I am arguing for using C sources for C terminology. I do not consider the Unicode Character Database as a definition of symbol names as used in C. The UCD has no authority regarding the naming of symbols as used in C. For example, the primary UCD name for the \ character is "REVERSE SOLIDUS". (Yes, these are all caps in the UCD.) However, in C it is a backslash. If the UCD were to disagree, it would be the UCD that were in error--just as it would be if a Wikipedia entry said the same thing. The correct approach, IMHO, is to mention other names for the symbols as used in other contexts--if that's required at all--rather than to obscure the C usage in an article about C. "Square bracket" has some justification, just barely, in the C literature. "Curly brace", on the other hand, does not appear to have serious support. UCD notwithstanding. — Husoski (talk) 22:49, 13 July 2011 (UTC)

Bracket points out that all three terms are ambiguous depending on the speaker (for example, British common usage of "bracket" is equivalent to US parenthesis), and lists "square bracket" and "curly brace" as known variants. In fact "bracket", in terms of punctuation, properly refers to the whole class of symbols (( ), [ ], { }, < >...).

Note that the C standard itself uses “bracket” in the general sense in places (6.7.8 “30 Note that the fully bracketed and minimally bracketed forms of initialization are, in general, less likely to cause confusion.” - referring to the use of curly braces in initializations), and qualifies “bracket” in other places (6.5 “71 … subscripting brackets []”, “6.5.2.1 Array subscripting … 2 A postfix expression followed by an expression in square brackets []”). Rwessel (talk) 16:12, 25 April 2011 (UTC)
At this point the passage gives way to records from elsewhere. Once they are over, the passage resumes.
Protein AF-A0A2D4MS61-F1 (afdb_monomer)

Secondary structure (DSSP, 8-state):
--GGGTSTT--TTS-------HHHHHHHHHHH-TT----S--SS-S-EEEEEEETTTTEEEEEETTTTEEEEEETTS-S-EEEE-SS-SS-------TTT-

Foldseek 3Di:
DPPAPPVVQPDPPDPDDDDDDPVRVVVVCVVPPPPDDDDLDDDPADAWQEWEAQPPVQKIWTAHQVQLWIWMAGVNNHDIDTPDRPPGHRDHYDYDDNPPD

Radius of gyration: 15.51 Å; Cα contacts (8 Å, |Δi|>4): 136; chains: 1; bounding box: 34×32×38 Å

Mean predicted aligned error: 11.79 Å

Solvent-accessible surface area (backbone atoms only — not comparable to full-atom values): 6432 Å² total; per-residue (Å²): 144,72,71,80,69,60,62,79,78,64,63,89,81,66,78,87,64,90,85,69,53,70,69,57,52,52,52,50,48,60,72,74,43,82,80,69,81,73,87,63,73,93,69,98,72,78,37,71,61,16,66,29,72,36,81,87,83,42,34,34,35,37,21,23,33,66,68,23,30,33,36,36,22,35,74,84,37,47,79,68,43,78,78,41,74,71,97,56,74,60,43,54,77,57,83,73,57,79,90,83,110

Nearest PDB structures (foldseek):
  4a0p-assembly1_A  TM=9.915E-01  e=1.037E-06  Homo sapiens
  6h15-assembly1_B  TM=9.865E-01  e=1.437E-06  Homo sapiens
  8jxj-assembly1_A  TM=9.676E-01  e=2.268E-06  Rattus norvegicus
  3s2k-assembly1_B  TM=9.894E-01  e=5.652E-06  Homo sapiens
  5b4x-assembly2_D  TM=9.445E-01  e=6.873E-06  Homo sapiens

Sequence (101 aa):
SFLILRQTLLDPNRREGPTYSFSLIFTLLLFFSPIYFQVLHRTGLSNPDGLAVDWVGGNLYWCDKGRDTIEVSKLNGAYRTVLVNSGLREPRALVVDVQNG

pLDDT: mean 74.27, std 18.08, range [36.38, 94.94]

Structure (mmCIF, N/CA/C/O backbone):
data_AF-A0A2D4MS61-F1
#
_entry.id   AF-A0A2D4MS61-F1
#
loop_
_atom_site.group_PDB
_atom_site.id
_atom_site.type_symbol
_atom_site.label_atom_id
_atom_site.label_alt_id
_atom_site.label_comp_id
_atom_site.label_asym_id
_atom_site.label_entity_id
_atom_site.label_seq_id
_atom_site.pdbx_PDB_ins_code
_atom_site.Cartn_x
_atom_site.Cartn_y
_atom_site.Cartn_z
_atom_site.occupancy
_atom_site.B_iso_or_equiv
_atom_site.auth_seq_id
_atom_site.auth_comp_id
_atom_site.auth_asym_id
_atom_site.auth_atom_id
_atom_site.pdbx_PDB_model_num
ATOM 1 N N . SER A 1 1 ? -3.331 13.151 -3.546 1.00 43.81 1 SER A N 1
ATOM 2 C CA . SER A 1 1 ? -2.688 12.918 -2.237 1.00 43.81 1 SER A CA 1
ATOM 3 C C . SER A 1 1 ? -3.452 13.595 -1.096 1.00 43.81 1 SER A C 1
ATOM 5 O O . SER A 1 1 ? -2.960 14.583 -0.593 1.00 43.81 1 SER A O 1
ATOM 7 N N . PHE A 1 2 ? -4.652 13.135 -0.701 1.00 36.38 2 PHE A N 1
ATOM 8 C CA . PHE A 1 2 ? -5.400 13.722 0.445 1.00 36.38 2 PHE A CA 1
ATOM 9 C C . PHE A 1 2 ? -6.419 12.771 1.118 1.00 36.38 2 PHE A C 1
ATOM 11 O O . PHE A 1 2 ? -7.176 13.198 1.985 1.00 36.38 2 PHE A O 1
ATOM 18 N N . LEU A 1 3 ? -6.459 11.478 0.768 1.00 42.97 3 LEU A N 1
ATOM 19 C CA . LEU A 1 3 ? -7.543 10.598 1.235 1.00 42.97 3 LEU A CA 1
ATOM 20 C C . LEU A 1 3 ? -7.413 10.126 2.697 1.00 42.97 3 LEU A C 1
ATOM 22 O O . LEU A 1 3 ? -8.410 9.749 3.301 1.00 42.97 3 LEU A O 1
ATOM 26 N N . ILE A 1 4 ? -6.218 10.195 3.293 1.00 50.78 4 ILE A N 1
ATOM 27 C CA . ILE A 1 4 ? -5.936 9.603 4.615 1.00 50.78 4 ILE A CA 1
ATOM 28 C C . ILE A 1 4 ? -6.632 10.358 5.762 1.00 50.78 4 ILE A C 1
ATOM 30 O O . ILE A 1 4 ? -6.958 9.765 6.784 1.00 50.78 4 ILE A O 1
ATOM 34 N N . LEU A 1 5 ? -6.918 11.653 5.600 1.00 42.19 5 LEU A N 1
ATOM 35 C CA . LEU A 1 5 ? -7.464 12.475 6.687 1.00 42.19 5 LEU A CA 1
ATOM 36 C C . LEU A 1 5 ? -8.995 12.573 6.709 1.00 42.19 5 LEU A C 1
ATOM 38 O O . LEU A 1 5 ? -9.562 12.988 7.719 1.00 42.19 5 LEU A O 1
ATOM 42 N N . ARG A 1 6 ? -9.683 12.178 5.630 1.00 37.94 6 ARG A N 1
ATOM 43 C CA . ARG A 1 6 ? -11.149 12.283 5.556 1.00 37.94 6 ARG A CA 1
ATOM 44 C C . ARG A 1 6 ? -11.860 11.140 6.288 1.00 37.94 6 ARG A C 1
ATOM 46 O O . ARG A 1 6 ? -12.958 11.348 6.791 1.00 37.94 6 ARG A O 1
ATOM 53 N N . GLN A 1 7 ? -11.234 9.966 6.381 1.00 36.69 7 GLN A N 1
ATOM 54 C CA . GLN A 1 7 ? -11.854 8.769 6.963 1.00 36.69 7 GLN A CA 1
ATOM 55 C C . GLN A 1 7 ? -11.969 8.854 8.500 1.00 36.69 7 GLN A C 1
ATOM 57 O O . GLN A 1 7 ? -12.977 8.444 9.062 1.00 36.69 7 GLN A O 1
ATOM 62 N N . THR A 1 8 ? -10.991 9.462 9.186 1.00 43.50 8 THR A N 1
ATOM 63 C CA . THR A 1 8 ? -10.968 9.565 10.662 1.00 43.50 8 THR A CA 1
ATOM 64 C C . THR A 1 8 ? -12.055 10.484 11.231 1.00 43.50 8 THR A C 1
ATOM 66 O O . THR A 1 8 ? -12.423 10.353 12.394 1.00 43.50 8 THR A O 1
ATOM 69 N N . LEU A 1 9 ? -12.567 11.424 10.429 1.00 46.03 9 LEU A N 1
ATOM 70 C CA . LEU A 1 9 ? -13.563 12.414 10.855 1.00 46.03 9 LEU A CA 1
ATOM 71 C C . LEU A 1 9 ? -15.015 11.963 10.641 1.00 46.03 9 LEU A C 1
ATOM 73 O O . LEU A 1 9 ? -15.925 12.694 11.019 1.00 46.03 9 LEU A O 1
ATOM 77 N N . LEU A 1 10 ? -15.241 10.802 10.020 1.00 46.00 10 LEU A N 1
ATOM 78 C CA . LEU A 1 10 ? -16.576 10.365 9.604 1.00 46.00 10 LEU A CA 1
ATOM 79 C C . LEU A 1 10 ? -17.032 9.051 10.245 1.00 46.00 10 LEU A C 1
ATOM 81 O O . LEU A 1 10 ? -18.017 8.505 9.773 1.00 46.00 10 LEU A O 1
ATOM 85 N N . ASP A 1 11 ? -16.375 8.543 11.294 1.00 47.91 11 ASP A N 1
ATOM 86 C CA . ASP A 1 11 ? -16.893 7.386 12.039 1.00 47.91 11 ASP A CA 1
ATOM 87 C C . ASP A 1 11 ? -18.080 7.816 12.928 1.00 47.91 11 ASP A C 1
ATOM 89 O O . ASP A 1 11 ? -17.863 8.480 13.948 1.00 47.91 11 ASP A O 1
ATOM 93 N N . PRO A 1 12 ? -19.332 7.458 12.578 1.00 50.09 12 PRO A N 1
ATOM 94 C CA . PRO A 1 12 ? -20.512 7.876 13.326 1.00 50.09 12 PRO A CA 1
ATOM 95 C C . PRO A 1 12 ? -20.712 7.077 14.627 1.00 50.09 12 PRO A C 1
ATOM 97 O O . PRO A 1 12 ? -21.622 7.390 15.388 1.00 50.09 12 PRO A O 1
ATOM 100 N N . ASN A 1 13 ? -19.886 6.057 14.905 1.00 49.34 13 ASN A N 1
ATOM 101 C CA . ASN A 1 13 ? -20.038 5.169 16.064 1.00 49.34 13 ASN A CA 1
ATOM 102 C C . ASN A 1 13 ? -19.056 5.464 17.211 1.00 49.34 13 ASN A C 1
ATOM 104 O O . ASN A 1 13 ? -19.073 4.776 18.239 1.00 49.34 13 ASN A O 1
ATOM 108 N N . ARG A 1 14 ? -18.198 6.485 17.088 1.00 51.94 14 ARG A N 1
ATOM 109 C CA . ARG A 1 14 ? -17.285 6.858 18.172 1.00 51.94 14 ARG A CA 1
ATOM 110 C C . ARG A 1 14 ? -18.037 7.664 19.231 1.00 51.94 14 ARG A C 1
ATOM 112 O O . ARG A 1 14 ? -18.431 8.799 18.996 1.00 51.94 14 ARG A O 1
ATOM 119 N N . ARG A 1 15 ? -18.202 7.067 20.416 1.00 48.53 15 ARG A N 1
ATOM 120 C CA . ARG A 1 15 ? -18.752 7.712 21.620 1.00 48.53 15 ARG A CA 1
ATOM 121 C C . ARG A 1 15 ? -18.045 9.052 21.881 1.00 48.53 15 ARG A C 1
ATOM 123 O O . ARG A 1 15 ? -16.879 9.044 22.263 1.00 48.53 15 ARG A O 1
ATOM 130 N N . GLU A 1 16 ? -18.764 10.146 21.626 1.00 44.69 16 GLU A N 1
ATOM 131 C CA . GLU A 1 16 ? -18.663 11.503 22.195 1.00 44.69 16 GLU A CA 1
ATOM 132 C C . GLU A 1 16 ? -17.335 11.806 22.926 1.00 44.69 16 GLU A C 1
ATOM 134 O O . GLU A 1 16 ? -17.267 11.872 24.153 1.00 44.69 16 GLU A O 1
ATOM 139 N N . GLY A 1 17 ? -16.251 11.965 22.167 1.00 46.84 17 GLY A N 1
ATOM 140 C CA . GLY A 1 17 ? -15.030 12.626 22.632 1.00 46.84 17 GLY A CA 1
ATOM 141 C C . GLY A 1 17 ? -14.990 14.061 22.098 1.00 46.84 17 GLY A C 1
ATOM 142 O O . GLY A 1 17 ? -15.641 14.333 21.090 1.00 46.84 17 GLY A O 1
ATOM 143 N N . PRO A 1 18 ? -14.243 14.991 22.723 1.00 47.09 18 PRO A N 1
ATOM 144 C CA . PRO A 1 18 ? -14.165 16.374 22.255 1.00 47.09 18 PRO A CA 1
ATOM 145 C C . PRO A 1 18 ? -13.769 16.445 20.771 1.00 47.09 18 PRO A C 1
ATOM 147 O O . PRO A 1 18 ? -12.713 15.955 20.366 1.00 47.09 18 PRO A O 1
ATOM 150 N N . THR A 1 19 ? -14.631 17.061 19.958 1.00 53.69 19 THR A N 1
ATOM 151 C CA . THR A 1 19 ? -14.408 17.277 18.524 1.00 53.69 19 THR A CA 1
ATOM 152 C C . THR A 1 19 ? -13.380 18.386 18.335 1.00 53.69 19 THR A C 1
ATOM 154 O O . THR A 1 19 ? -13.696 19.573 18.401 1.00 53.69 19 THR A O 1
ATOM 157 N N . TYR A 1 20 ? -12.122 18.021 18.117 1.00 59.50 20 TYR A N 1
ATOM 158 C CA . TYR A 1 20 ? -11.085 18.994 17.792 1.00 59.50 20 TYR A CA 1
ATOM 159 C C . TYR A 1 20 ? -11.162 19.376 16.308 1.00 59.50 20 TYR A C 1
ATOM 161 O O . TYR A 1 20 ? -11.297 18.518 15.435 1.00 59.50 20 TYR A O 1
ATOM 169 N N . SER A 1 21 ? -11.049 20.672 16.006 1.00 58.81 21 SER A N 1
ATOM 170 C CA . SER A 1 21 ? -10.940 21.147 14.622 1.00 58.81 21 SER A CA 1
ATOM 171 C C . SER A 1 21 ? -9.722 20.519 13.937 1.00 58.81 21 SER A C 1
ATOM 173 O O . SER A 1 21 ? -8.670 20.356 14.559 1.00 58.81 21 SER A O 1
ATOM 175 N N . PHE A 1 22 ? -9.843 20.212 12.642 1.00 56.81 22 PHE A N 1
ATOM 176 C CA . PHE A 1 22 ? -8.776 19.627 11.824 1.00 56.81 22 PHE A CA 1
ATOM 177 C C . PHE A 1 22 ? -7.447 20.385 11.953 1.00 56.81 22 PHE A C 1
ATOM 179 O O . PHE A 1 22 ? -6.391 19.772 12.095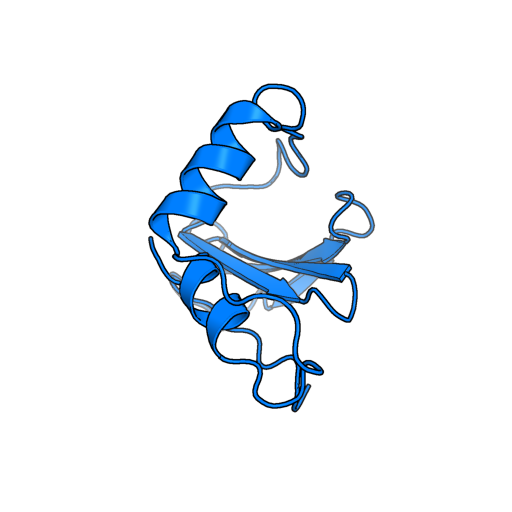 1.00 56.81 22 PHE A O 1
ATOM 186 N N . SER A 1 23 ? -7.510 21.721 11.994 1.00 65.56 23 SER A N 1
ATOM 187 C CA . SER A 1 23 ? -6.332 22.570 12.185 1.00 65.56 23 SER A CA 1
ATOM 188 C C . SER A 1 23 ? -5.667 22.345 13.544 1.00 65.56 23 SER A C 1
ATOM 190 O O . SER A 1 23 ? -4.447 22.342 13.623 1.00 65.56 23 SER A O 1
ATOM 192 N N . LEU A 1 24 ? -6.446 22.132 14.607 1.00 63.16 24 LEU A N 1
ATOM 193 C CA . LEU A 1 24 ? -5.922 21.948 15.959 1.00 63.16 24 LEU A CA 1
ATOM 194 C C . LEU A 1 24 ? -5.265 20.570 16.117 1.00 63.16 24 LEU A C 1
ATOM 196 O O . LEU A 1 24 ? -4.178 20.483 16.675 1.00 63.16 24 LEU A O 1
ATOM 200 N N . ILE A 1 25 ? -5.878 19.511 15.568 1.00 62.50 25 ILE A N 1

That's because the term "braced" would convey the wrong connotations. Just because a noun can be verbed, doesn't mean it should be. — DAGwyn (talk) 20:36, 14 October 2011 (UTC)

"Curly" and "square" are valid descriptors modifying the official nouns, and can be used for redundancy, especially given the use of "angle brackets" for <...>. Perhaps parens should be called "rounded parentheses" for the benefit of the Brits? — DAGwyn (talk) 20:40, 14 October 2011 (UTC)
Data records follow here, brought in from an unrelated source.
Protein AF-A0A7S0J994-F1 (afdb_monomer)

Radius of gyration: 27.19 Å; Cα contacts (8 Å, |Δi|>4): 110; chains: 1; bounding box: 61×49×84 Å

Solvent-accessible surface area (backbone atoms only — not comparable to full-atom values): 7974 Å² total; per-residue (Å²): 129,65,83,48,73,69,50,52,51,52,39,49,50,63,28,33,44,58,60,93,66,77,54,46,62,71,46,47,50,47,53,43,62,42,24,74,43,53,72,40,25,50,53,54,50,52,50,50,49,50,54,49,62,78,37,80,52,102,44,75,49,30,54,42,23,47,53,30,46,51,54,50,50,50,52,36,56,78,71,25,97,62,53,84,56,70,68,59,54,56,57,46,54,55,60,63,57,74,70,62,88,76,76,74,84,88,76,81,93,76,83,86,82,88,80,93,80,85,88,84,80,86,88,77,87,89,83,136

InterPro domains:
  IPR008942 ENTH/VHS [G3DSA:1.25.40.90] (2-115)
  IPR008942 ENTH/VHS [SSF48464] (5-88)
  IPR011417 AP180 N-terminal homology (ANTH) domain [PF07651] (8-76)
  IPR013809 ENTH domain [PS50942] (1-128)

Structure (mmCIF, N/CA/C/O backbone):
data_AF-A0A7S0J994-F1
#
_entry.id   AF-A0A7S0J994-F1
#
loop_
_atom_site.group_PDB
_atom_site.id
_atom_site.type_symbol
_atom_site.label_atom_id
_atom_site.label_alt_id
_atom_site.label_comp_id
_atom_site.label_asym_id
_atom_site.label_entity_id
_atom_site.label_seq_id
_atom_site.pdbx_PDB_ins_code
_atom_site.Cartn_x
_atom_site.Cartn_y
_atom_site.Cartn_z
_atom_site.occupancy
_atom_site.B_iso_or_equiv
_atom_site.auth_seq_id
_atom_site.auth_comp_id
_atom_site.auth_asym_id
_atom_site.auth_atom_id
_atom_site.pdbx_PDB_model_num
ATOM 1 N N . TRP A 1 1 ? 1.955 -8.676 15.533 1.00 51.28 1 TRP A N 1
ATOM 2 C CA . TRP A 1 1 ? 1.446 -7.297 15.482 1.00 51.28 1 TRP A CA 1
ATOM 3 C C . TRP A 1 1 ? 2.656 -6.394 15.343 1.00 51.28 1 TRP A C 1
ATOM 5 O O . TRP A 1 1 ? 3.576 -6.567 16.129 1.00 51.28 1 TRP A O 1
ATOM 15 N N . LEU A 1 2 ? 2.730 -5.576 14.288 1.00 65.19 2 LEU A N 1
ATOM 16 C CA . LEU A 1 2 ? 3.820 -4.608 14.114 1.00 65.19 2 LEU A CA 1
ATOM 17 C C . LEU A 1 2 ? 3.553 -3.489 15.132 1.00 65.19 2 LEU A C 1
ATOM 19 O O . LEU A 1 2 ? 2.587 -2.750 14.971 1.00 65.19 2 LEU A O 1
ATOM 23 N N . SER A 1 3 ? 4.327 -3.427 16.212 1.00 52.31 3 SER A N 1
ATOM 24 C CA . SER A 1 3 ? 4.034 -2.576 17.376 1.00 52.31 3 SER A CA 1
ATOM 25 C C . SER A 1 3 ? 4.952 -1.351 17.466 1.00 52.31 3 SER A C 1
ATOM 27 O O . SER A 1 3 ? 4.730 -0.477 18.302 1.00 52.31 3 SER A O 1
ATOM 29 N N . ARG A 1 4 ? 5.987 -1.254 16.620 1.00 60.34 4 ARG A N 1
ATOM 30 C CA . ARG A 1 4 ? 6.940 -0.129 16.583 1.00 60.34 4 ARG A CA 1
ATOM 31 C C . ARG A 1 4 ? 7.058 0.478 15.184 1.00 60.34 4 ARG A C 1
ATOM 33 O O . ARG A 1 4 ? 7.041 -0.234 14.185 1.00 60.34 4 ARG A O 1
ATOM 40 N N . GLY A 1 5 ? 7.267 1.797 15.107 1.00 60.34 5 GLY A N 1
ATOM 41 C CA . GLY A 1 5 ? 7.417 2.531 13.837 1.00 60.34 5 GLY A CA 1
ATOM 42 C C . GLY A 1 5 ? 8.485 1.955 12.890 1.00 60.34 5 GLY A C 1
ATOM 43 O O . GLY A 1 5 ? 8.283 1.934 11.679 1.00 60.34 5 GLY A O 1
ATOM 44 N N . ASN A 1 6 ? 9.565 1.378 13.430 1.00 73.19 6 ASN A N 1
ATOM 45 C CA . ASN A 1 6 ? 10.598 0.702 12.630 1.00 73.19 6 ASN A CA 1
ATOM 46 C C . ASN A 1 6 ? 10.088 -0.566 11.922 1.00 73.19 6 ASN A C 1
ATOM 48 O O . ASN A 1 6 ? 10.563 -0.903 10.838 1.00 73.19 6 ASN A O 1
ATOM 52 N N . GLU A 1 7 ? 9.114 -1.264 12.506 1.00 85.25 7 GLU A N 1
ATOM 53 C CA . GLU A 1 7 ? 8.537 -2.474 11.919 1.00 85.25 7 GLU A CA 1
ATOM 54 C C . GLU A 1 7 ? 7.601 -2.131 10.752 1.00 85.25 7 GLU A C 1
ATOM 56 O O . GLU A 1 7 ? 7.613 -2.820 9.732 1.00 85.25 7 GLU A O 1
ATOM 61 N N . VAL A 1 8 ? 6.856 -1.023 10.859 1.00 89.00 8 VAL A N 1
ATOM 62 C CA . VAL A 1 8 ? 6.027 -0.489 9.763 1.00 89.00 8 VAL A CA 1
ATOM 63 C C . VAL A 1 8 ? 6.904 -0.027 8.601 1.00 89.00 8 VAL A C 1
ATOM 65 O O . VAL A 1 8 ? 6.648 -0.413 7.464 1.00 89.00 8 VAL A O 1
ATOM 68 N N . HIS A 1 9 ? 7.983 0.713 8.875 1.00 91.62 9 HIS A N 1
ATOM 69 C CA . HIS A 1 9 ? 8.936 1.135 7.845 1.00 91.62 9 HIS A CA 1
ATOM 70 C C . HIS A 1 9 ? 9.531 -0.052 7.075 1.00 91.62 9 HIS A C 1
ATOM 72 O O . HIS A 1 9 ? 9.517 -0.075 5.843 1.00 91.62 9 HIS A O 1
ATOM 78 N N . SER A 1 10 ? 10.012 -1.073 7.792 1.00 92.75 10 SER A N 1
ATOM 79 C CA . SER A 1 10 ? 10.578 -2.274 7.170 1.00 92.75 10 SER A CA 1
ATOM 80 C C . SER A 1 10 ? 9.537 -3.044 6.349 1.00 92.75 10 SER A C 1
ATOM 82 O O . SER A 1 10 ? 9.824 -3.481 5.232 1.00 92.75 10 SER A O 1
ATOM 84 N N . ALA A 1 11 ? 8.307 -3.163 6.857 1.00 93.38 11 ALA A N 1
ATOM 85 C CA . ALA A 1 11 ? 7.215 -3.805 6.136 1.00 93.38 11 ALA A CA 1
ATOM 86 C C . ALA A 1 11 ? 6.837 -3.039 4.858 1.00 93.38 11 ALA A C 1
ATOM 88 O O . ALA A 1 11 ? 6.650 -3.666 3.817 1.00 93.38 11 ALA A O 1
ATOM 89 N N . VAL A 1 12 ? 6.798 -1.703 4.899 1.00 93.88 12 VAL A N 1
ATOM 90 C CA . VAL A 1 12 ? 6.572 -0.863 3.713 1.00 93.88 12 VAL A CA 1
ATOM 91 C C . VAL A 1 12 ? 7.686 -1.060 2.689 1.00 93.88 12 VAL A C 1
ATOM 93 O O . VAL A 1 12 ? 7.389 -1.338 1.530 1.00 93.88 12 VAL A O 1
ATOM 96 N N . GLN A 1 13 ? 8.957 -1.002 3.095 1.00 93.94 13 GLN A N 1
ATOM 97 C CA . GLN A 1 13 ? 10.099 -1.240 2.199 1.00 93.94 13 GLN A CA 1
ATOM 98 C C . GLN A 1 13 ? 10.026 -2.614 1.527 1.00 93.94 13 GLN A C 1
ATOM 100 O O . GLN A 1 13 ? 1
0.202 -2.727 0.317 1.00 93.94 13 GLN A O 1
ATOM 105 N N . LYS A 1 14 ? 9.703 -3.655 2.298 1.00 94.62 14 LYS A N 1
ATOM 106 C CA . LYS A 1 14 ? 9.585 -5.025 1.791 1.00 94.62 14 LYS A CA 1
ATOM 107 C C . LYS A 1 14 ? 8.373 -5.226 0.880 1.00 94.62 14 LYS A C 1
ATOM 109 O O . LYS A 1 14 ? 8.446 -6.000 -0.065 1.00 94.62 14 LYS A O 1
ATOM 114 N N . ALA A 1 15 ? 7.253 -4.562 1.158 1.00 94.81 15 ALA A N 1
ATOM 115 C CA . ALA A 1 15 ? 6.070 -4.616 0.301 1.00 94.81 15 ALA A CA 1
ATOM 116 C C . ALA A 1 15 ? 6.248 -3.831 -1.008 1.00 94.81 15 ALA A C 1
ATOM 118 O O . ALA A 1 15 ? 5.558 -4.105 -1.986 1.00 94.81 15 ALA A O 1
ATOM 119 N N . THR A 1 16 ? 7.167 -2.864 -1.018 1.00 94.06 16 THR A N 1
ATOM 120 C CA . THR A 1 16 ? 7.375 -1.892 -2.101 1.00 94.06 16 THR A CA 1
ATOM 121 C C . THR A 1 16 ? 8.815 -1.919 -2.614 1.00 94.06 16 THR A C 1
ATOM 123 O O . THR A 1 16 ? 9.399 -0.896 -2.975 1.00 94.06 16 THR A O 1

The ISO standard name for the "{" character is left curly bracket; that is also the standard Unicode name for it, as well as opening curly bracket, and left brace. Likewise, the standard name for "[" is left square bracket, as well as opening square bracket. See the Unicode code chart. The Hacker's Dictionary entry for ASCII is also illuminating on this point. — Loadmaster (talk) 16:33, 28 April 2011 (UTC)

I happen to believe that parenthesis, bracket, brace is the One True Naming Convention for these glyphs, but since the British don't even know what a parenthesis is, there's no way that Wikipedia will ever be the place for it. The terms that best enable the full spectrum of international and non-technical users here to immediately grasp what's being talked about are what should be used here. —chaos5023 (talk) 20:50, 13 July 2011 (UTC)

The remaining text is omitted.